Let's say prices have begun falling; panic and pandemonium rule the market. An investor might observe this and foresee that all this panic will only result in the prices being driven down even further. As a result, he might sell some stock he intends to actually hold on to and buy it back when the prices fall even further. This is known as selling short.
If you want to buy into a bear market to make the most of falling prices, but do not have sufficient investment capital, you may consider margin trading where you put in a part of the capital and the broker puts in the rest.
A word of caution: margin trading is riskier than investing with your own capital.
When you buy a call option, you buy the right (but not the obligation) to buy the stock at a particular price by a particular date.

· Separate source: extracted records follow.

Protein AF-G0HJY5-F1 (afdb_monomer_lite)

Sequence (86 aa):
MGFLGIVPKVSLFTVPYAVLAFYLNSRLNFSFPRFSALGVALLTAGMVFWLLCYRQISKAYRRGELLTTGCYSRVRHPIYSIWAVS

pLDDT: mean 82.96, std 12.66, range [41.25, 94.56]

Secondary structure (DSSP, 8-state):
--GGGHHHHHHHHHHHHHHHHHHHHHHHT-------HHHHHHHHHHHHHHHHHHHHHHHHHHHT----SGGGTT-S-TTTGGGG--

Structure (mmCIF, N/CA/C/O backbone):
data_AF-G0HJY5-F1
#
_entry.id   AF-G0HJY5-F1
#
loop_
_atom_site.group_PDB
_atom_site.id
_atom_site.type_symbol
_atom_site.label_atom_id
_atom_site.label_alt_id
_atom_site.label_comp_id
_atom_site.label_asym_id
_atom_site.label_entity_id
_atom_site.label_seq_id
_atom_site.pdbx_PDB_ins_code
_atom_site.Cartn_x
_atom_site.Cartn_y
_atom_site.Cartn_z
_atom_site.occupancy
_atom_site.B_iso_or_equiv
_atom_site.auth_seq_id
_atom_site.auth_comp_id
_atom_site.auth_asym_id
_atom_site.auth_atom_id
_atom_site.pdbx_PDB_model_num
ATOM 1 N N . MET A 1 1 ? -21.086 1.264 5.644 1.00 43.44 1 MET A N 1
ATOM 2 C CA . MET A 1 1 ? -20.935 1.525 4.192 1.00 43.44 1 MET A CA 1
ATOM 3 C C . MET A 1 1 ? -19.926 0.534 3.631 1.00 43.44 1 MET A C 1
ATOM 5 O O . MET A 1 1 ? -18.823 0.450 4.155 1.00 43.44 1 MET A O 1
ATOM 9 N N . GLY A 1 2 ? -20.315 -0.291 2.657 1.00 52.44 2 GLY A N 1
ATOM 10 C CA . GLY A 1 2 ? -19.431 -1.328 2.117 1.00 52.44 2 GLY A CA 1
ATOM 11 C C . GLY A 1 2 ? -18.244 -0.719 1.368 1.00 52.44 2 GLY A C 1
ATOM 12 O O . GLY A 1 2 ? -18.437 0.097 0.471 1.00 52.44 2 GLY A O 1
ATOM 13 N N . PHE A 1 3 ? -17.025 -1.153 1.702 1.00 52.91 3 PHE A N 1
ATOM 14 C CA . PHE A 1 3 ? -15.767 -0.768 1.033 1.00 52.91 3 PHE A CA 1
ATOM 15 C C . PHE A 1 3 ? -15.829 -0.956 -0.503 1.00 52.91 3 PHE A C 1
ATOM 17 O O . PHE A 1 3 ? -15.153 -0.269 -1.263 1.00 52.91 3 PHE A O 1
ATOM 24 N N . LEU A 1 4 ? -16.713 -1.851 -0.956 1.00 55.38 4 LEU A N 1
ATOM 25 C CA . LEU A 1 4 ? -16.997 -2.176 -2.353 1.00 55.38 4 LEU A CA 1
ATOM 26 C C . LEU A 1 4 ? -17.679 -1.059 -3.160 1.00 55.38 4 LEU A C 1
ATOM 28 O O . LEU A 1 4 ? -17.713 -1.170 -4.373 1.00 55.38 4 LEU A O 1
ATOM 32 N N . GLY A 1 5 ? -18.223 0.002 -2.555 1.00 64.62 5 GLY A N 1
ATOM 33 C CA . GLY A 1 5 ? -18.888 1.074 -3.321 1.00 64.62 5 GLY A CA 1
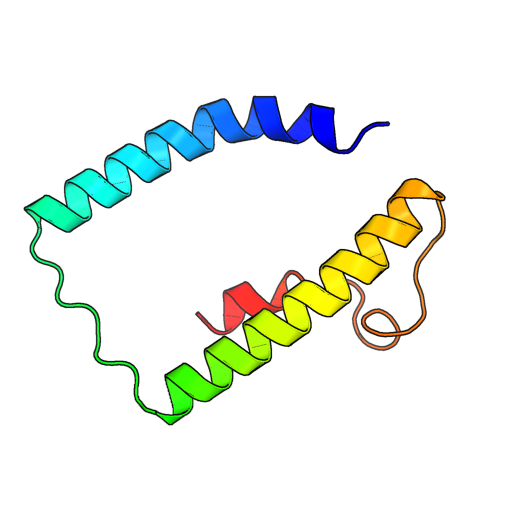ATOM 34 C C . GLY A 1 5 ? -17.924 2.060 -3.995 1.00 64.62 5 GLY A C 1
ATOM 35 O O . GLY A 1 5 ? -18.256 2.671 -5.011 1.00 64.62 5 GLY A O 1
ATOM 36 N N . ILE A 1 6 ? -16.721 2.216 -3.436 1.00 72.81 6 ILE A N 1
ATOM 37 C CA . ILE A 1 6 ? -15.693 3.147 -3.931 1.00 72.81 6 ILE A CA 1
ATOM 38 C C . ILE A 1 6 ? -14.871 2.505 -5.051 1.00 72.81 6 ILE A C 1
ATOM 40 O O . ILE A 1 6 ? -14.535 3.174 -6.026 1.00 72.81 6 ILE A O 1
ATOM 44 N N . VAL A 1 7 ? -14.594 1.203 -4.943 1.00 77.00 7 VAL A N 1
ATOM 45 C CA . VAL A 1 7 ? -13.748 0.465 -5.893 1.00 77.00 7 VAL A CA 1
ATOM 46 C C . VAL A 1 7 ? -14.245 0.576 -7.346 1.00 77.00 7 VAL A C 1
ATOM 48 O O . VAL A 1 7 ? -13.429 0.941 -8.187 1.00 77.00 7 VAL A O 1
ATOM 51 N N . PRO A 1 8 ? -15.543 0.383 -7.670 1.00 78.00 8 PRO A N 1
ATOM 52 C CA . PRO A 1 8 ? -16.051 0.501 -9.036 1.00 78.00 8 PRO A CA 1
ATOM 53 C C . PRO A 1 8 ? -15.847 1.905 -9.607 1.00 78.00 8 PRO A C 1
ATOM 55 O O . PRO A 1 8 ? -15.364 2.058 -10.726 1.00 78.00 8 PRO A O 1
ATOM 58 N N . LYS A 1 9 ? -16.139 2.943 -8.812 1.00 81.50 9 LYS A N 1
ATOM 59 C CA . LYS A 1 9 ? -16.011 4.343 -9.240 1.00 81.50 9 LYS A CA 1
ATOM 60 C C . LYS A 1 9 ? -14.563 4.721 -9.531 1.00 81.50 9 LYS A C 1
ATOM 62 O O . LYS A 1 9 ? -14.298 5.377 -10.527 1.00 81.50 9 LYS A O 1
ATOM 67 N N . VAL A 1 10 ? -13.635 4.285 -8.682 1.00 83.31 10 VAL A N 1
ATOM 68 C CA . VAL A 1 10 ? -12.201 4.538 -8.877 1.00 83.31 10 VAL A CA 1
ATOM 69 C C . VAL A 1 10 ? -11.657 3.702 -10.038 1.00 83.31 10 VAL A C 1
ATOM 71 O O . VAL A 1 10 ? -10.879 4.211 -10.841 1.00 83.31 10 VAL A O 1
ATOM 74 N N . SER A 1 11 ? -12.116 2.453 -10.184 1.00 83.50 11 SER A N 1
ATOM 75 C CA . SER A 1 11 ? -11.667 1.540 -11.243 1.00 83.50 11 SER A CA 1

If the stock price is currently Rs 100 and the trader expects the price to bounce back to Rs 120 in a few months, he might use the current fear in the market to get a call option for Rs 100 or Rs 80. He will usually not have a hard time getting such a call option in a bear market because people will be panicking about the stock price running into the ground.
Alternatively, if you're feeling less optimistic, you could buy a put option. This kind of options contract gives you the right (but not the obligation) to sell stock at a particular price by a particular date. Let's say the stock price is currently Rs 50 and you're expecting it to rise to Rs 45. You'll make a deal to sell the stock at Rs 48.

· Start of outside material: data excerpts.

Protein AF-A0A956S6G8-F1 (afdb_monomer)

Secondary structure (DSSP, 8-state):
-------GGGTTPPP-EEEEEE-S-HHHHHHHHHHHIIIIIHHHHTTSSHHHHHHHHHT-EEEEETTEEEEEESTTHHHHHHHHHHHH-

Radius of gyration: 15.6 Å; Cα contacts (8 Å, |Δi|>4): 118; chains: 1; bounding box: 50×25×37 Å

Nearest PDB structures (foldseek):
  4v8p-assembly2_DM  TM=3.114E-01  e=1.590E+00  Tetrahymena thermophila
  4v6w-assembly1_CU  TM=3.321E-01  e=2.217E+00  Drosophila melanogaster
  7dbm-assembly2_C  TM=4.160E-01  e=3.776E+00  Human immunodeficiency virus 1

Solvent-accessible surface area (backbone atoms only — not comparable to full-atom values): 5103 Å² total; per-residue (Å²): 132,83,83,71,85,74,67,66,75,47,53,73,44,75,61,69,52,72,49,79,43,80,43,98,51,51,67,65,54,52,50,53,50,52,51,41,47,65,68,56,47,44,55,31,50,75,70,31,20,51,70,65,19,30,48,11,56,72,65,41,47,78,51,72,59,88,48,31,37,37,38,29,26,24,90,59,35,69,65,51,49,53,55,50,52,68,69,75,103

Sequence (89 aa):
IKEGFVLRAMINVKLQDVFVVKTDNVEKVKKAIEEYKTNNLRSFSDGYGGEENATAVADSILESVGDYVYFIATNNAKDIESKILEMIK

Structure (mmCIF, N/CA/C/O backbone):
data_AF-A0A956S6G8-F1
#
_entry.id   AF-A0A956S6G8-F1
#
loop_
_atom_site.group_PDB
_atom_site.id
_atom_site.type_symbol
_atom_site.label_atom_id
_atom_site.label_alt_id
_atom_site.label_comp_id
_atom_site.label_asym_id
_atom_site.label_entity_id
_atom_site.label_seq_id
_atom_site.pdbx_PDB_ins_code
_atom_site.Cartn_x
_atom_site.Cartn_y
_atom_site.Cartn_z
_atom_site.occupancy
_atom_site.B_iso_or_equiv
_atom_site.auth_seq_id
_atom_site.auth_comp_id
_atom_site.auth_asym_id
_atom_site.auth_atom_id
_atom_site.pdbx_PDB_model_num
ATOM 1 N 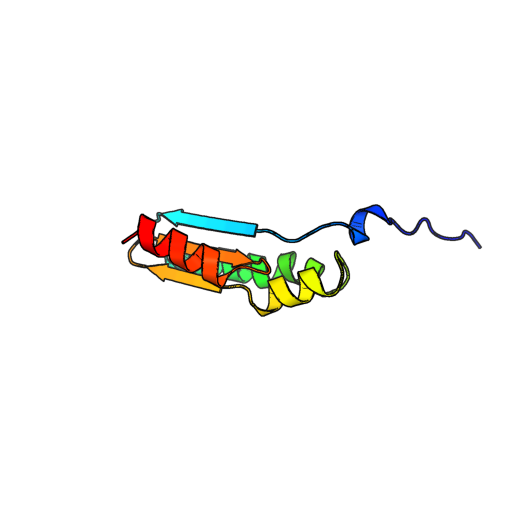N . ILE A 1 1 ? 33.276 -15.506 -23.724 1.00 41.03 1 ILE A N 1
ATOM 2 C CA . ILE A 1 1 ? 32.521 -15.360 -22.454 1.00 41.03 1 ILE A CA 1
ATOM 3 C C . ILE A 1 1 ? 31.064 -15.181 -22.853 1.00 41.03 1 ILE A C 1
ATOM 5 O O . ILE A 1 1 ? 30.814 -14.385 -23.745 1.00 41.03 1 ILE A O 1
ATOM 9 N N . LYS A 1 2 ? 30.166 -16.030 -22.336 1.00 44.28 2 LYS A N 1
ATOM 10 C CA . LYS A 1 2 ? 28.753 -16.114 -22.737 1.00 44.28 2 LYS A CA 1
ATOM 11 C C . LYS A 1 2 ? 28.079 -14.750 -22.571 1.00 44.28 2 LYS A C 1
ATOM 13 O O . LYS A 1 2 ? 28.046 -14.240 -21.455 1.00 44.28 2 LYS A O 1
ATOM 18 N N . GLU A 1 3 ? 27.538 -14.198 -23.653 1.00 50.59 3 GLU A N 1
ATOM 19 C CA . GLU A 1 3 ? 26.540 -13.134 -23.575 1.00 50.59 3 GLU A CA 1
ATOM 20 C C . GLU A 1 3 ? 25.372 -13.674 -22.746 1.00 50.59 3 GLU A C 1
ATOM 22 O O . GLU A 1 3 ? 24.690 -14.626 -23.132 1.00 50.59 3 GLU A O 1
ATOM 27 N N . GLY A 1 4 ? 25.247 -13.158 -21.525 1.00 45.31 4 GLY A N 1
ATOM 28 C CA . GLY A 1 4 ? 24.205 -13.554 -20.595 1.00 45.31 4 GLY A CA 1
ATOM 29 C C . GLY A 1 4 ? 22.842 -13.245 -21.197 1.00 45.31 4 GLY A C 1
ATOM 30 O O . GLY A 1 4 ? 22.617 -12.161 -21.729 1.00 45.31 4 GLY A O 1
ATOM 31 N N . PHE A 1 5 ? 21.933 -14.211 -21.109 1.00 46.53 5 PHE A N 1
ATOM 32 C CA . PHE A 1 5 ? 20.523 -14.049 -21.432 1.00 46.53 5 PHE A CA 1
ATOM 33 C C . PHE A 1 5 ? 19.959 -12.925 -20.545 1.00 46.53 5 PHE A C 1
ATOM 35 O O . PHE A 1 5 ? 19.608 -13.153 -19.389 1.00 46.53 5 PHE A O 1
ATOM 42 N N . VAL A 1 6 ? 19.917 -11.687 -21.043 1.00 54.03 6 VAL A N 1
ATOM 43 C CA . VAL A 1 6 ? 19.174 -10.618 -20.372 1.00 54.03 6 VAL A CA 1
ATOM 44 C C . VAL A 1 6 ? 17.709 -11.010 -20.487 1.00 54.03 6 VAL A C 1
ATOM 46 O O . VAL A 1 6 ? 17.151 -11.035 -21.586 1.00 54.03 6 VAL A O 1
ATOM 49 N N . LEU A 1 7 ? 17.103 -11.374 -19.357 1.00 47.81 7 LEU A N 1
ATOM 50 C CA . LEU A 1 7 ? 15.679 -11.664 -19.220 1.00 47.81 7 LEU A CA 1
ATOM 51 C C . LEU A 1 7 ? 14.871 -10.401 -19.566 1.00 47.81 7 LEU A C 1
ATOM 53 O O . LEU A 1 7 ? 14.381 -9.698 -18.687 1.00 47.81 7 LEU A O 1
ATOM 57 N N . ARG A 1 8 ? 14.694 -10.124 -20.867 1.00 47.53 8 ARG A N 1
ATOM 58 C CA . ARG A 1 8 ? 13.818 -9.059 -21.393 1.00 47.53 8 ARG A CA 1
ATOM 59 C C . ARG A 1 8 ? 12.393 -9.155 -20.834 1.00 47.53 8 ARG A C 1
ATOM 61 O O . ARG A 1 8 ? 11.690 -8.155 -20.788 1.00 47.53 8 ARG A O 1
ATOM 68 N N . ALA A 1 9 ? 11.991 -10.340 -20.369 1.00 49.88 9 ALA A N 1
ATOM 69 C CA . ALA A 1 9 ? 10.711 -10.591 -19.718 1.00 49.88 9 ALA A CA 1
ATOM 70 C C . ALA A 1 9 ? 10.467 -9.717 -18.475 1.00 49.88 9 ALA A C 1
ATOM 72 O O . ALA A 1 9 ? 9.324 -9.356 -18.221 1.00 49.88 9 ALA A O 1
ATOM 73 N N . MET A 1 10 ? 11.513 -9.327 -17.736 1.00 53.12 10 MET A N 1
ATOM 74 C CA . MET A 1 10 ? 11.343 -8.524 -16.518 1.00 53.12 10 MET A CA 1
ATOM 75 C C . MET A 1 10 ? 11.325 -7.004 -16.773 1.00 53.12 10 MET A C 1
ATOM 77 O O . MET A 1 10 ? 11.005 -6.231 -15.875 1.00 53.12 10 MET A O 1
ATOM 81 N N . ILE A 1 11 ? 11.619 -6.564 -18.005 1.00 54.41 11 ILE A N 1
ATOM 82 C CA . ILE A 1 11 ? 11.556 -5.147 -18.411 1.00 54.41 11 ILE A CA 1
ATOM 83 C C . ILE A 1 11 ? 10.102 -4.700 -18.645 1.00 54.41 11 ILE A C 1
ATOM 85 O O . ILE A 1 11 ? 9.790 -3.530 -18.474 1.00 54.41 11 ILE A O 1
ATOM 89 N N . ASN A 1 12 ? 9.198 -5.625 -18.983 1.00 60.81 12 ASN A N 1
ATOM 90 C CA . ASN A 1 12 ? 7.802 -5.308 -19.315 1.00 60.81 12 ASN A CA 1
ATOM 91 C C . ASN A 1 12 ? 6.819 -5.512 -18.149 1.00 60.81 12 ASN A C 1
ATOM 93 O O . ASN A 1 12 ? 5.606 -5.466 -18.359 1.00 60.81 12 ASN A O 1
ATOM 97 N N . VAL A 1 13 ? 7.307 -5.787 -16.938 1.00 71.12 13 VAL A N 1
ATOM 98 C CA . VAL A 1 13 ? 6.439 -5.982 -15.771 1.00 71.12 13 VAL A CA 1
ATOM 99 C C . VAL A 1 13 ? 5.966 -4.619 -15.285 1.00 71.12 13 VAL A C 1
ATOM 101 O O . VAL A 1 13 ? 6.784 -3.814 -14.858 1.00 71.12 13 VAL A O 1
ATOM 104 N N . LYS A 1 14 ? 4.657 -4.365 -15.338 1.00 79.50 14 LYS A N 1
ATOM 105 C CA . LYS A 1 14 ? 4.044 -3.137 -14.818 1.00 79.50 14 LYS A CA 1
ATOM 106 C C . LYS A 1 14 ? 3.471 -3.396 -13.431 1.00 79.50 14 LYS A C 1
ATOM 108 O O . LYS A 1 14 ? 2.621 -4.272 -13.282 1.00 79.50 14 LYS A O 1
ATOM 113 N N . LEU A 1 15 ? 3.932 -2.641 -12.441 1.00 83.31 15 LEU A N 1
ATOM 114 C CA . LEU A 1 15 ? 3.395 -2.671 -11.087 1.00 83.31 15 LEU A CA 1
ATOM 115 C C . LEU A 1 15 ? 2.008 -2.016 -11.084 1.00 83.31 15 LEU A C 1
ATOM 117 O O . LEU A 1 15 ? 1.858 -0.873 -11.517 1.00 83.31 15 LEU A O 1
ATOM 121 N N . GLN A 1 16 ? 0.993 -2.761 -10.645 1.00 88.38 16 GLN A N 1
ATOM 122 C CA . GLN A 1 16 ? -0.403 -2.308 -10.599 1.00 88.38 16 GLN A CA 1
ATOM 123 C C . GLN A 1 16 ? -1.118 -2.801 -9.334 1.00 88.38 16 GLN A C 1
ATOM 125 O O . GLN A 1 16 ? -2.302 -3.139 -9.356 1.00 88.38 16 GLN A O 1
ATOM 130 N N . ASP A 1 17 ? -0.386 -2.886 -8.228 1.00 90.69 17 ASP A N 1
ATOM 131 C CA . ASP A 1 17 ? -0.888 -3.486 -6.999 1.00 90.69 17 ASP A CA 1
ATOM 132 C C . ASP A 1 17 ? -1.907 -2.570 -6.317 1.00 90.69 17 ASP A C 1
ATOM 134 O O . ASP A 1 17 ? -1.632 -1.404 -6.021 1.00 90.69 17 ASP A O 1
ATOM 138 N N . VAL A 1 18 ? -3.083 -3.128 -6.024 1.00 93.12 18 VAL A N 1
ATOM 139 C CA . VAL A 1 18 ? -4.138 -2.473 -5.250 1.00 93.12 18 VAL A CA 1
ATOM 140 C C . VAL A 1 18 ? -4.694 -3.473 -4.245 1.00 93.12 18 VAL A C 1
ATOM 142 O O . VAL A 1 18 ? -5.236 -4.511 -4.623 1.00 93.12 18 VAL A O 1
ATOM 145 N N . PHE A 1 19 ? -4.590 -3.149 -2.959 1.00 92.12 19 PHE A N 1
ATOM 146 C CA . PHE A 1 19 ? -5.148 -3.946 -1.871 1.00 92.12 19 PHE A CA 1
ATOM 147 C C . PHE A 1 19 ? -6.152 -3.111 -1.083 1.00 92.12 19 PHE A C 1
ATOM 149 O O . PHE A 1 19 ? -5.888 -1.955 -0.760 1.00 92.12 19 PHE A O 1
ATOM 156 N N . VAL A 1 20 ? -7.281 -3.717 -0.723 1.00 95.44 20 VAL A N 1
ATOM 157 C CA . VAL A 1 20 ? -8.237 -3.163 0.241 1.00 95.44 20 VAL A CA 1
ATOM 158 C C . VAL A 1 20 ? -8.597 -4.282 1.203 1.00 95.44 20 VAL A C 1
ATOM 160 O O . VAL A 1 20 ? -9.089 -5.331 0.791 1.00 95.44 20 VAL A O 1
ATOM 163 N N . VAL A 1 21 ? -8.319 -4.078 2.484 1.00 96.12 21 VAL A N 1
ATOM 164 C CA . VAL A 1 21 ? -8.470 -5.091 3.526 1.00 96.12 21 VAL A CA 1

Depending on the rate of interest being offered, government bonds and muni bonds might be a good option for investing as the government represents a low default risk - you hardly expect the government to run off with your money irrespective of how the bulls and bears are trading.
Provided you have investments in strong stocks, and especially if you are a passive investor, sit tight and wait for the storm to pass. The stock market will usually bounce back after the factor that drove the bear market is resolved or becomes old news.
Especially if you find yourself with more time on hand (and sufficient experience, confidence and disposable income), you could consider day trading where the trader attempts to benefit from small pricing changes throughout the day. He buys at a lower rate and sells at a higher rate but does so in high volumes - he'll make many trades in a single day and will also trade a large volume of shares. Day traders compulsorily sell all their shares by the end of the day.
A word of caution: You must understand technical analysis and have a sufficient risk appetite.
The various bear market trading strategies suggested here have varying levels of risk and traders must be prepared to understand and bear the necessary risk to access potentially higher profitability. Research more extensively about your chosen strategy before investing.